The task → Below are some records. Return exactly the lines from the one with "ATOM 216 C CA" to the one with "ATOM 224 C C", and nothing else.

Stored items
::::::::
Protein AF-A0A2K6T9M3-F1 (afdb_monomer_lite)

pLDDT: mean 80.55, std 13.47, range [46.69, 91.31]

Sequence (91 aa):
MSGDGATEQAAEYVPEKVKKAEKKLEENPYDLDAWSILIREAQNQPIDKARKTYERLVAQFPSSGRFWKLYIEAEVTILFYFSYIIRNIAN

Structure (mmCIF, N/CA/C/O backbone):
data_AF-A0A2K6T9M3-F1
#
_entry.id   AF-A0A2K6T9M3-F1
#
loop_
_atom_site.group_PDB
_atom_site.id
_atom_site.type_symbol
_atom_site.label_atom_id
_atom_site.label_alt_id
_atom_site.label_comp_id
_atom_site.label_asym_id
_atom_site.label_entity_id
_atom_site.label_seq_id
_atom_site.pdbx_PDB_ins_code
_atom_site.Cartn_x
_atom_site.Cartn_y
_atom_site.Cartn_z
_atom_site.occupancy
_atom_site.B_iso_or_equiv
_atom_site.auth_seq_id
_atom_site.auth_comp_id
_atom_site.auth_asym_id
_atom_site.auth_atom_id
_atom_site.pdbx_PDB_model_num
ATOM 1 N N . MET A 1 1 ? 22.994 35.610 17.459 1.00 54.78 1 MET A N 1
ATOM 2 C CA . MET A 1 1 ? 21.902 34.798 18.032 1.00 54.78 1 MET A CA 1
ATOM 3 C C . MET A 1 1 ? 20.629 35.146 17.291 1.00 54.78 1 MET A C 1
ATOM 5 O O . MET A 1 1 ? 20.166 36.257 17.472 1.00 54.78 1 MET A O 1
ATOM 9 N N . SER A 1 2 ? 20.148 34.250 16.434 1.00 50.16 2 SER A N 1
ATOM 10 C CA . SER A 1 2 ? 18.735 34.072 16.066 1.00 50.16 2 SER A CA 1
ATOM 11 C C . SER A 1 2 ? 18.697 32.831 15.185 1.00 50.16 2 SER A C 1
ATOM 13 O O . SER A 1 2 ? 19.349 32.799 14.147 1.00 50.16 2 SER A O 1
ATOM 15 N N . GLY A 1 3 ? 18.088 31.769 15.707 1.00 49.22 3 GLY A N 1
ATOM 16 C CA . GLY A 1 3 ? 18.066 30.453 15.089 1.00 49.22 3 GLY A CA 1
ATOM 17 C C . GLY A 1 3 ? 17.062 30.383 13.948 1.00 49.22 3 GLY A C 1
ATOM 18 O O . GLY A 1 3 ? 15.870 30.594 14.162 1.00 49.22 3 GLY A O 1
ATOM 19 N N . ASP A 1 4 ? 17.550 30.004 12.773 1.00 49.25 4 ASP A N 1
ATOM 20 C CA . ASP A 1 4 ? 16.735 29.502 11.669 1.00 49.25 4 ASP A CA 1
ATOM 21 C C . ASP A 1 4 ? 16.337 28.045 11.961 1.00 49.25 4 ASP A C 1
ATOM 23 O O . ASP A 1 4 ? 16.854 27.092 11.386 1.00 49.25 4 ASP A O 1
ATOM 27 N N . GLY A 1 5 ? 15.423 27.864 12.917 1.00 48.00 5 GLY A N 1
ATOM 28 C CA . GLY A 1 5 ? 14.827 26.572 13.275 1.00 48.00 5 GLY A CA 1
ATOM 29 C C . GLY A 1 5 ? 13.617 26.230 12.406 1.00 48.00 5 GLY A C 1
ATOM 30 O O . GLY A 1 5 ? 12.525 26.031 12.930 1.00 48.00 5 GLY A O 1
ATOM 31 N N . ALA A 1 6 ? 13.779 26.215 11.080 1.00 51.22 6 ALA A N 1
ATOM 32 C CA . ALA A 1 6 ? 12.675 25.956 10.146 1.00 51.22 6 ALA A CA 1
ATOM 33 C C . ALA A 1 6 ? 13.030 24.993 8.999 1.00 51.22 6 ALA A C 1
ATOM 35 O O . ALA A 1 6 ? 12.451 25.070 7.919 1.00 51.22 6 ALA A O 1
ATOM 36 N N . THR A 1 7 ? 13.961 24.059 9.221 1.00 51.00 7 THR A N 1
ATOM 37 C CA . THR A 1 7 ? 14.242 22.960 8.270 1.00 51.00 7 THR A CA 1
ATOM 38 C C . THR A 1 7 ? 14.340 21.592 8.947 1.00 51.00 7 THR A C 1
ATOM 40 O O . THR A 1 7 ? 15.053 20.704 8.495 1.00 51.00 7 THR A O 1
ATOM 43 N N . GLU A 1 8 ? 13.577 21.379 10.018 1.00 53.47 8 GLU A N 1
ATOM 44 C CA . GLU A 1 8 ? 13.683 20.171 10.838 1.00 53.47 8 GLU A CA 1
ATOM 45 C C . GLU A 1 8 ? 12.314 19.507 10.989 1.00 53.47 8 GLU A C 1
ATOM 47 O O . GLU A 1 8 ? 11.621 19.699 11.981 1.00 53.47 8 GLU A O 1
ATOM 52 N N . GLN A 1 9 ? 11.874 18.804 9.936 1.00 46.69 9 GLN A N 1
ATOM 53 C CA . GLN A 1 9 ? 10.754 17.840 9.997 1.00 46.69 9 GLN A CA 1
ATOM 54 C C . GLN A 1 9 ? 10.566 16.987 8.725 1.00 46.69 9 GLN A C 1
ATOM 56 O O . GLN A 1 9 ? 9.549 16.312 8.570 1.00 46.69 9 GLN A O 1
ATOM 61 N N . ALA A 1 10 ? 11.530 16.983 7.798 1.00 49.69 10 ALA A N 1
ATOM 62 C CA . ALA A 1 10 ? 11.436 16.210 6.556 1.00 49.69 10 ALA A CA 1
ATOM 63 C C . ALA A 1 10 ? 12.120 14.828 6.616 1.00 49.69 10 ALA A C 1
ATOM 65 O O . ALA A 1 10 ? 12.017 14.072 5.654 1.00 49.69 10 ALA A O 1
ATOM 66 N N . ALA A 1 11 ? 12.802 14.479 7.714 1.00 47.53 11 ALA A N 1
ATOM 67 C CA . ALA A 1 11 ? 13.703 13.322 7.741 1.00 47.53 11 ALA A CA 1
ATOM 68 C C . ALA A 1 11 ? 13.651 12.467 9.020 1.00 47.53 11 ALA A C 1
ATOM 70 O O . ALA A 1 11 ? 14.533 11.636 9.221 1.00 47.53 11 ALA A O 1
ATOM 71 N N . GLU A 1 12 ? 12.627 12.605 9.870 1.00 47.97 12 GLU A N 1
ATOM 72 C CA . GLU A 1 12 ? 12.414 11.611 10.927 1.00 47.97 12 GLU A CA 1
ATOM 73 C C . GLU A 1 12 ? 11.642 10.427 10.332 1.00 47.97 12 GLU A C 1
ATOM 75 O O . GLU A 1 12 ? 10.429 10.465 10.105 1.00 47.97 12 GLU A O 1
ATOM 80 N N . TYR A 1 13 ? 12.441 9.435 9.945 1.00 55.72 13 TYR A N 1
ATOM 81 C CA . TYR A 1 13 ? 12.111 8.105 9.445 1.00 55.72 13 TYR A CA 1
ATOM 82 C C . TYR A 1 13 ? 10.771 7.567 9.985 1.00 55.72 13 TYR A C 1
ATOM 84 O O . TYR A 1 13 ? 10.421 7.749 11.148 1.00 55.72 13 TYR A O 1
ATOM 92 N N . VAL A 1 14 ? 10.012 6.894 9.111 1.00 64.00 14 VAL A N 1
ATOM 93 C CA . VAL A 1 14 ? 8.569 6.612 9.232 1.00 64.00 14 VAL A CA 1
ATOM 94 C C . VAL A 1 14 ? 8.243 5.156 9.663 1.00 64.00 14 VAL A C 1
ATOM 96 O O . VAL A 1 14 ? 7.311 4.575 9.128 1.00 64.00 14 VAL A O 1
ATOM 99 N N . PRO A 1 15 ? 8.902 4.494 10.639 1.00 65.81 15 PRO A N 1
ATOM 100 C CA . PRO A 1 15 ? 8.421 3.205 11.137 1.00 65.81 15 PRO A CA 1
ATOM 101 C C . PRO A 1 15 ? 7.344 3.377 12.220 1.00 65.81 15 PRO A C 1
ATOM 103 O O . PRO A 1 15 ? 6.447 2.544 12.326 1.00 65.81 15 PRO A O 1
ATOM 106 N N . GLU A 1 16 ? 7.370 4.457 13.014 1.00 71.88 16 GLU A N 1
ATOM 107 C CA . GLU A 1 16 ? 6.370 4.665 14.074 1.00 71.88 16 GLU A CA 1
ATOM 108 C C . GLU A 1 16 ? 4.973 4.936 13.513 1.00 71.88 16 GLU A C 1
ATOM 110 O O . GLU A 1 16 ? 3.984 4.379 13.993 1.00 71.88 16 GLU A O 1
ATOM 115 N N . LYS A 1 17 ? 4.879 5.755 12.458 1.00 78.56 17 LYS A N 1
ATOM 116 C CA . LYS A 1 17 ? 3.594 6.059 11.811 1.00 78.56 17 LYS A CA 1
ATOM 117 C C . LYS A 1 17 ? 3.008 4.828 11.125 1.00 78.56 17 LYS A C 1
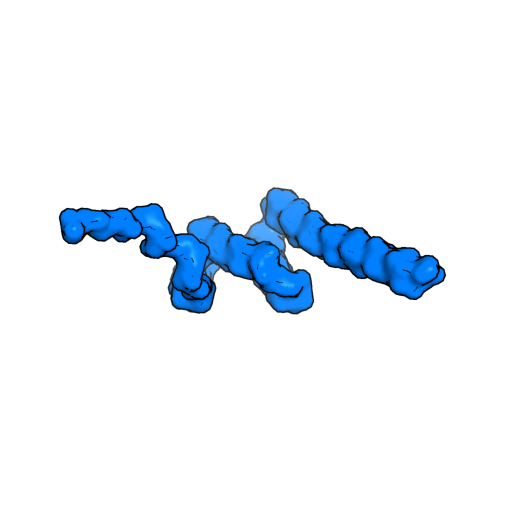ATOM 119 O O . LYS A 1 17 ? 1.799 4.643 11.186 1.00 78.56 17 LYS A O 1
ATOM 124 N N . VAL A 1 18 ? 3.856 3.977 10.544 1.00 82.25 18 VAL A N 1
ATOM 125 C CA . VAL A 1 18 ? 3.454 2.696 9.948 1.00 82.25 18 VAL A CA 1
ATOM 126 C C . VAL A 1 18 ? 2.924 1.755 11.023 1.00 82.25 18 VAL A C 1
ATOM 128 O O . VAL A 1 18 ? 1.795 1.301 10.897 1.00 82.25 18 VAL A O 1
ATOM 131 N N . LYS A 1 19 ? 3.646 1.554 12.134 1.00 83.06 19 LYS A N 1
ATOM 132 C CA . LYS A 1 19 ? 3.157 0.736 13.262 1.00 83.06 19 LYS A CA 1
ATOM 133 C C . LYS A 1 19 ? 1.830 1.248 13.824 1.00 83.06 19 LYS A C 1
ATOM 135 O O . LYS A 1 19 ? 0.933 0.467 14.131 1.00 83.06 19 LYS A O 1
ATOM 140 N N . LYS A 1 20 ? 1.684 2.570 13.953 1.00 85.69 20 LYS A N 1
ATOM 141 C CA . LYS A 1 20 ? 0.436 3.188 14.415 1.00 85.69 20 LYS A CA 1
ATOM 142 C C . LYS A 1 20 ? -0.701 2.992 13.410 1.00 85.69 20 LYS A C 1
ATOM 144 O O . LYS A 1 20 ? -1.828 2.748 13.830 1.00 85.69 20 LYS A O 1
ATOM 149 N N . ALA A 1 21 ? -0.416 3.091 12.112 1.00 86.56 21 ALA A N 1
ATOM 150 C CA . ALA A 1 21 ? -1.377 2.806 11.052 1.00 86.56 21 ALA A CA 1
ATOM 151 C C . ALA A 1 21 ? -1.780 1.324 11.041 1.00 86.56 21 ALA A C 1
ATOM 153 O O . ALA A 1 21 ? -2.964 1.035 10.956 1.00 86.56 21 ALA A O 1
ATOM 154 N N . GLU A 1 22 ? -0.843 0.389 11.219 1.00 86.19 22 GLU A N 1
ATOM 155 C CA . GLU A 1 22 ? -1.155 -1.041 11.323 1.00 86.19 22 GLU A CA 1
ATOM 156 C C . GLU A 1 22 ? -2.072 -1.335 12.511 1.00 86.19 22 GLU A C 1
ATOM 158 O O . GLU A 1 22 ? -3.099 -1.980 12.327 1.00 86.19 22 GLU A O 1
ATOM 163 N N . LYS A 1 23 ? -1.782 -0.773 13.691 1.00 88.25 23 LYS A N 1
ATOM 164 C CA . LYS A 1 23 ? -2.663 -0.906 14.859 1.00 88.25 23 LYS A CA 1
ATOM 165 C C . LYS A 1 23 ? -4.056 -0.318 14.603 1.00 88.25 23 LYS A C 1
ATOM 167 O O . LYS A 1 23 ? -5.060 -0.909 14.980 1.00 88.25 23 LYS A O 1
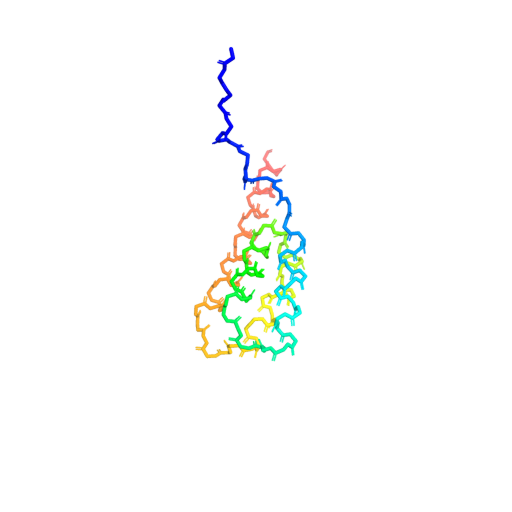ATOM 172 N N . LYS A 1 24 ? -4.137 0.829 13.921 1.00 88.50 24 LYS A N 1
ATOM 173 C CA . LYS A 1 24 ? -5.428 1.398 13.510 1.00 88.50 24 LYS A CA 1
ATOM 174 C C . LYS A 1 24 ? -6.186 0.491 12.548 1.00 88.50 24 LYS A C 1
ATOM 176 O O . LYS A 1 24 ? -7.402 0.448 12.627 1.00 88.50 24 LYS A O 1
ATOM 181 N N . LEU A 1 25 ? -5.496 -0.230 11.666 1.00 87.75 25 LEU A N 1
ATOM 182 C CA . LEU A 1 25 ? -6.132 -1.185 10.759 1.00 87.75 25 LEU A CA 1
ATOM 183 C C . LEU A 1 25 ? -6.602 -2.459 11.468 1.00 87.75 25 LEU A C 1
ATOM 185 O O . LEU A 1 25 ? -7.534 -3.093 10.982 1.00 87.75 25 LEU A O 1
ATOM 189 N N . GLU A 1 26 ? -6.004 -2.824 12.607 1.00 87.00 26 GLU A N 1
ATOM 190 C CA . GLU A 1 26 ? -6.536 -3.880 13.482 1.00 87.00 26 GLU A CA 1
ATOM 191 C C . GLU A 1 26 ? -7.870 -3.461 14.115 1.00 87.00 26 GLU A C 1
ATOM 193 O O . GLU A 1 26 ? -8.788 -4.273 14.214 1.00 87.00 26 GLU A O 1
ATOM 198 N N . GLU A 1 27 ? -7.996 -2.191 14.507 1.00 87.94 27 GLU A N 1
ATOM 199 C CA . GLU A 1 27 ? -9.227 -1.632 15.081 1.00 87.94 27 GLU A CA 1
ATOM 200 C C . GLU A 1 27 ? -10.279 -1.304 14.002 1.00 87.94 27 GLU A C 1
ATOM 202 O O . GLU A 1 27 ? -11.472 -1.535 14.196 1.00 87.94 27 GLU A O 1
ATOM 207 N N . ASN A 1 28 ? -9.847 -0.780 12.851 1.00 87.31 28 ASN A N 1
ATOM 208 C CA . ASN A 1 28 ? -10.683 -0.412 11.713 1.00 87.31 28 ASN A CA 1
ATOM 209 C C . ASN A 1 28 ? -9.988 -0.731 10.370 1.00 87.31 28 ASN A C 1
ATOM 211 O O . ASN A 1 28 ? -9.271 0.110 9.817 1.00 87.31 28 ASN A O 1
ATOM 215 N N . PRO A 1 29 ? -10.269 -1.902 9.772 1.00 85.75 29 PRO A N 1
ATOM 216 C CA . PRO A 1 29 ? -9.658 -2.333 8.511 1.00 85.75 29 PRO A CA 1
ATOM 217 C C . PRO A 1 29 ? -9.963 -1.441 7.301 1.00 85.75 29 PRO A C 1
ATOM 219 O O . PRO A 1 29 ? -9.292 -1.552 6.275 1.00 85.75 29 PRO A O 1
ATOM 222 N N . TYR A 1 30 ? -10.971 -0.569 7.388 1.00 86.31 30 TYR A N 1
ATOM 223 C CA . TYR A 1 30 ? -11.387 0.321 6.301 1.00 86.31 30 TYR A CA 1
ATOM 224 C C . TYR A 1 30 ? -10.911 1.774 6.494 1.00 86.31 30 TYR A C 1
ATOM 226 O O . TYR A 1 30 ? -11.338 2.655 5.748 1.00 86.31 30 TYR A O 1
ATOM 234 N N . ASP A 1 31 ? -10.031 2.044 7.468 1.00 90.06 31 ASP A N 1
ATOM 235 C CA . ASP A 1 31 ? -9.478 3.382 7.722 1.00 90.06 31 ASP A CA 1
ATOM 236 C C . ASP A 1 31 ? -8.577 3.851 6.561 1.00 90.06 31 ASP A C 1
ATOM 238 O O . ASP A 1 31 ? -7.432 3.417 6.401 1.00 90.06 31 ASP A O 1
ATOM 242 N N . LEU A 1 32 ? -9.105 4.764 5.741 1.00 87.62 32 LEU A N 1
ATOM 243 C CA . LEU A 1 32 ? -8.412 5.318 4.576 1.00 87.62 32 LEU A CA 1
ATOM 244 C C . LEU A 1 32 ? -7.162 6.130 4.947 1.00 87.62 32 LEU A C 1
ATOM 246 O O . LEU A 1 32 ? -6.206 6.139 4.168 1.00 87.62 32 LEU A O 1
ATOM 250 N N . ASP A 1 33 ? -7.131 6.778 6.114 1.00 88.81 33 ASP A N 1
ATOM 251 C CA . ASP A 1 33 ? -5.969 7.555 6.553 1.00 88.81 33 ASP A CA 1
ATOM 252 C C . ASP A 1 33 ? -4.809 6.621 6.906 1.00 88.81 33 ASP A C 1
ATOM 254 O O . ASP A 1 33 ? -3.658 6.873 6.538 1.00 88.81 33 ASP A O 1
ATOM 258 N N . ALA A 1 34 ? -5.112 5.503 7.572 1.00 89.38 34 ALA A N 1
ATOM 259 C CA . ALA A 1 34 ? -4.127 4.469 7.869 1.00 89.38 34 ALA A CA 1
ATOM 260 C C . ALA A 1 34 ? -3.591 3.816 6.582 1.00 89.38 34 ALA A C 1
ATOM 262 O O . ALA A 1 34 ? -2.373 3.692 6.413 1.00 89.38 34 ALA A O 1
ATOM 263 N N . TRP A 1 35 ? -4.473 3.481 5.634 1.00 90.62 35 TRP A N 1
ATOM 264 C CA . TRP A 1 35 ? -4.064 2.962 4.325 1.00 90.62 35 TRP A CA 1
ATOM 265 C C . TRP A 1 35 ? -3.220 3.961 3.528 1.00 90.62 35 TRP A C 1
ATOM 267 O O . TRP A 1 35 ? -2.241 3.558 2.908 1.00 90.62 35 TRP A O 1
ATOM 277 N N . SER A 1 36 ? -3.529 5.259 3.582 1.00 89.00 36 SER A N 1
ATOM 278 C CA . SER A 1 36 ? -2.738 6.311 2.927 1.00 89.00 36 SER A CA 1
ATOM 279 C C . SER A 1 36 ? -1.289 6.348 3.434 1.00 89.00 36 SER A C 1
ATOM 281 O O . SER A 1 36 ? -0.349 6.440 2.640 1.00 89.00 36 SER A O 1
ATOM 283 N N . ILE A 1 37 ? -1.087 6.189 4.749 1.00 90.50 37 ILE A N 1
ATOM 284 C CA . ILE A 1 37 ? 0.254 6.100 5.351 1.00 90.50 37 ILE A CA 1
ATOM 285 C C . ILE A 1 37 ? 0.991 4.854 4.847 1.00 90.50 37 ILE A C 1
ATOM 287 O O . ILE A 1 37 ? 2.149 4.959 4.441 1.00 90.50 37 ILE A O 1
ATOM 291 N N . LEU A 1 38 ? 0.327 3.692 4.831 1.00 88.88 38 LEU A N 1
ATOM 292 C CA . LEU A 1 38 ? 0.928 2.447 4.343 1.00 88.88 38 LEU A CA 1
ATOM 293 C C . LEU A 1 38 ? 1.283 2.501 2.857 1.00 88.88 38 LEU A C 1
ATOM 295 O O . LEU A 1 38 ? 2.334 2.002 2.470 1.00 88.88 38 LEU A O 1
ATOM 299 N N . ILE A 1 39 ? 0.437 3.116 2.027 1.00 89.50 39 ILE A N 1
ATOM 300 C CA . ILE A 1 39 ? 0.702 3.300 0.596 1.00 89.50 39 ILE A CA 1
ATOM 301 C C . ILE A 1 39 ? 1.923 4.195 0.402 1.00 89.50 39 ILE A C 1
ATOM 303 O O . ILE A 1 39 ? 2.804 3.859 -0.383 1.00 89.50 39 ILE A O 1
ATOM 307 N N . ARG A 1 40 ? 2.012 5.310 1.137 1.00 88.81 40 ARG A N 1
ATOM 308 C CA . ARG A 1 40 ? 3.170 6.207 1.057 1.00 88.81 40 ARG A CA 1
ATOM 309 C C . ARG A 1 40 ? 4.461 5.498 1.462 1.00 88.81 40 ARG A C 1
ATOM 311 O O . ARG A 1 40 ? 5.485 5.696 0.817 1.00 88.81 40 ARG A O 1
ATOM 318 N N . GLU A 1 41 ? 4.417 4.671 2.503 1.00 88.56 41 GLU A N 1
ATOM 319 C CA . GLU A 1 41 ? 5.564 3.840 2.875 1.00 88.56 41 GLU A CA 1
ATOM 320 C C . GLU A 1 41 ? 5.896 2.831 1.771 1.00 88.56 41 GLU A C 1
ATOM 322 O O . GLU A 1 41 ? 7.046 2.724 1.359 1.00 88.56 41 GLU A O 1
ATOM 327 N N . ALA A 1 42 ? 4.890 2.140 1.233 1.00 88.12 42 ALA A N 1
ATOM 328 C CA . ALA A 1 42 ? 5.058 1.168 0.159 1.00 88.12 42 ALA A CA 1
ATOM 329 C C . ALA A 1 42 ? 5.678 1.791 -1.105 1.00 88.12 42 ALA A C 1
ATOM 331 O O . ALA A 1 42 ? 6.485 1.146 -1.762 1.00 88.12 42 ALA A O 1
ATOM 332 N N . GLN A 1 43 ? 5.364 3.049 -1.425 1.00 85.94 43 GLN A N 1
ATOM 333 C CA . GLN A 1 43 ? 5.986 3.791 -2.529 1.00 85.94 43 GLN A CA 1
ATOM 334 C C . GLN A 1 43 ? 7.472 4.111 -2.296 1.00 85.94 43 GLN A C 1
ATOM 336 O O . GLN A 1 43 ? 8.215 4.253 -3.264 1.00 85.94 43 GLN A O 1
ATOM 341 N N . ASN A 1 44 ? 7.908 4.216 -1.038 1.00 84.44 44 ASN A N 1
ATOM 342 C CA . ASN A 1 44 ? 9.308 4.469 -0.677 1.00 84.44 44 ASN A CA 1
ATOM 343 C C . ASN A 1 44 ? 10.126 3.179 -0.497 1.00 84.44 44 ASN A C 1
ATOM 345 O O . ASN A 1 44 ? 11.345 3.237 -0.334 1.00 84.44 44 ASN A O 1
ATOM 349 N N . GLN A 1 45 ? 9.471 2.019 -0.496 1.00 83.44 45 GLN A N 1
ATOM 350 C CA . GLN A 1 45 ? 10.103 0.710 -0.372 1.00 83.44 45 GLN A CA 1
ATOM 351 C C . GLN A 1 45 ? 10.251 0.053 -1.756 1.00 83.44 45 GLN A C 1
ATOM 353 O O . GLN A 1 45 ? 9.481 0.342 -2.673 1.00 83.44 45 GLN A O 1
ATOM 358 N N . PRO A 1 46 ? 11.213 -0.872 -1.936 1.00 83.81 46 PRO A N 1
ATOM 359 C CA . PRO A 1 46 ? 11.278 -1.678 -3.149 1.00 83.81 46 PRO A CA 1
ATOM 360 C C . PRO A 1 46 ? 9.987 -2.481 -3.333 1.00 83.81 46 PRO A C 1
ATOM 362 O O . PRO A 1 46 ? 9.387 -2.945 -2.354 1.00 83.81 46 PRO A O 1
ATOM 365 N N . ILE A 1 47 ? 9.602 -2.689 -4.596 1.00 85.44 47 ILE A N 1
ATOM 366 C CA . ILE A 1 47 ? 8.349 -3.360 -4.965 1.00 85.44 47 ILE A CA 1
ATOM 367 C C . ILE A 1 47 ? 8.181 -4.714 -4.267 1.00 85.44 47 ILE A C 1
ATOM 369 O O . ILE A 1 47 ? 7.080 -5.042 -3.850 1.00 85.44 47 ILE A O 1
ATOM 373 N N . ASP A 1 48 ? 9.267 -5.453 -4.026 1.00 86.25 48 ASP A N 1
ATOM 374 C CA . ASP A 1 48 ? 9.221 -6.757 -3.357 1.00 86.25 48 ASP A CA 1
ATOM 375 C C . ASP A 1 48 ? 8.646 -6.694 -1.941 1.00 86.25 48 ASP A C 1
ATOM 377 O O . ASP A 1 48 ? 7.926 -7.599 -1.522 1.00 86.25 48 ASP A O 1
ATOM 381 N N . LYS A 1 49 ? 8.923 -5.610 -1.208 1.00 85.06 49 LYS A N 1
ATOM 382 C CA . LYS A 1 49 ? 8.333 -5.371 0.115 1.00 85.06 49 LYS A CA 1
ATOM 383 C C . LYS A 1 49 ? 6.958 -4.723 0.001 1.00 85.06 49 LYS A C 1
ATOM 385 O O . LYS A 1 49 ? 6.044 -5.085 0.739 1.00 85.06 49 LYS A O 1
ATOM 390 N N . ALA A 1 50 ? 6.814 -3.780 -0.926 1.00 88.19 50 ALA A N 1
ATOM 391 C CA . ALA A 1 50 ? 5.584 -3.029 -1.146 1.00 88.19 50 ALA A CA 1
ATOM 392 C C . ALA A 1 50 ? 4.421 -3.917 -1.627 1.00 88.19 50 ALA A C 1
ATOM 394 O O . ALA A 1 50 ? 3.268 -3.666 -1.276 1.00 88.19 50 ALA A O 1
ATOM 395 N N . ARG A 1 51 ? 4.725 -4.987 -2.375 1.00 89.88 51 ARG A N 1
::::::::
Reply to the task →
ATOM 216 C CA . PRO A 1 29 ? -9.658 -2.333 8.511 1.00 85.75 29 PRO A CA 1
ATOM 217 C C . PRO A 1 29 ? -9.963 -1.441 7.301 1.00 85.75 29 PRO A C 1
ATOM 219 O O . PRO A 1 29 ? -9.292 -1.552 6.275 1.00 85.75 29 PRO A O 1
ATOM 222 N N . TYR A 1 30 ? -10.971 -0.569 7.388 1.00 86.31 30 TYR A N 1
ATOM 223 C CA . TYR A 1 30 ? -11.387 0.321 6.301 1.00 86.31 30 TYR A CA 1
ATOM 224 C C . TYR A 1 30 ? -10.911 1.774 6.494 1.00 86.31 30 TYR A C 1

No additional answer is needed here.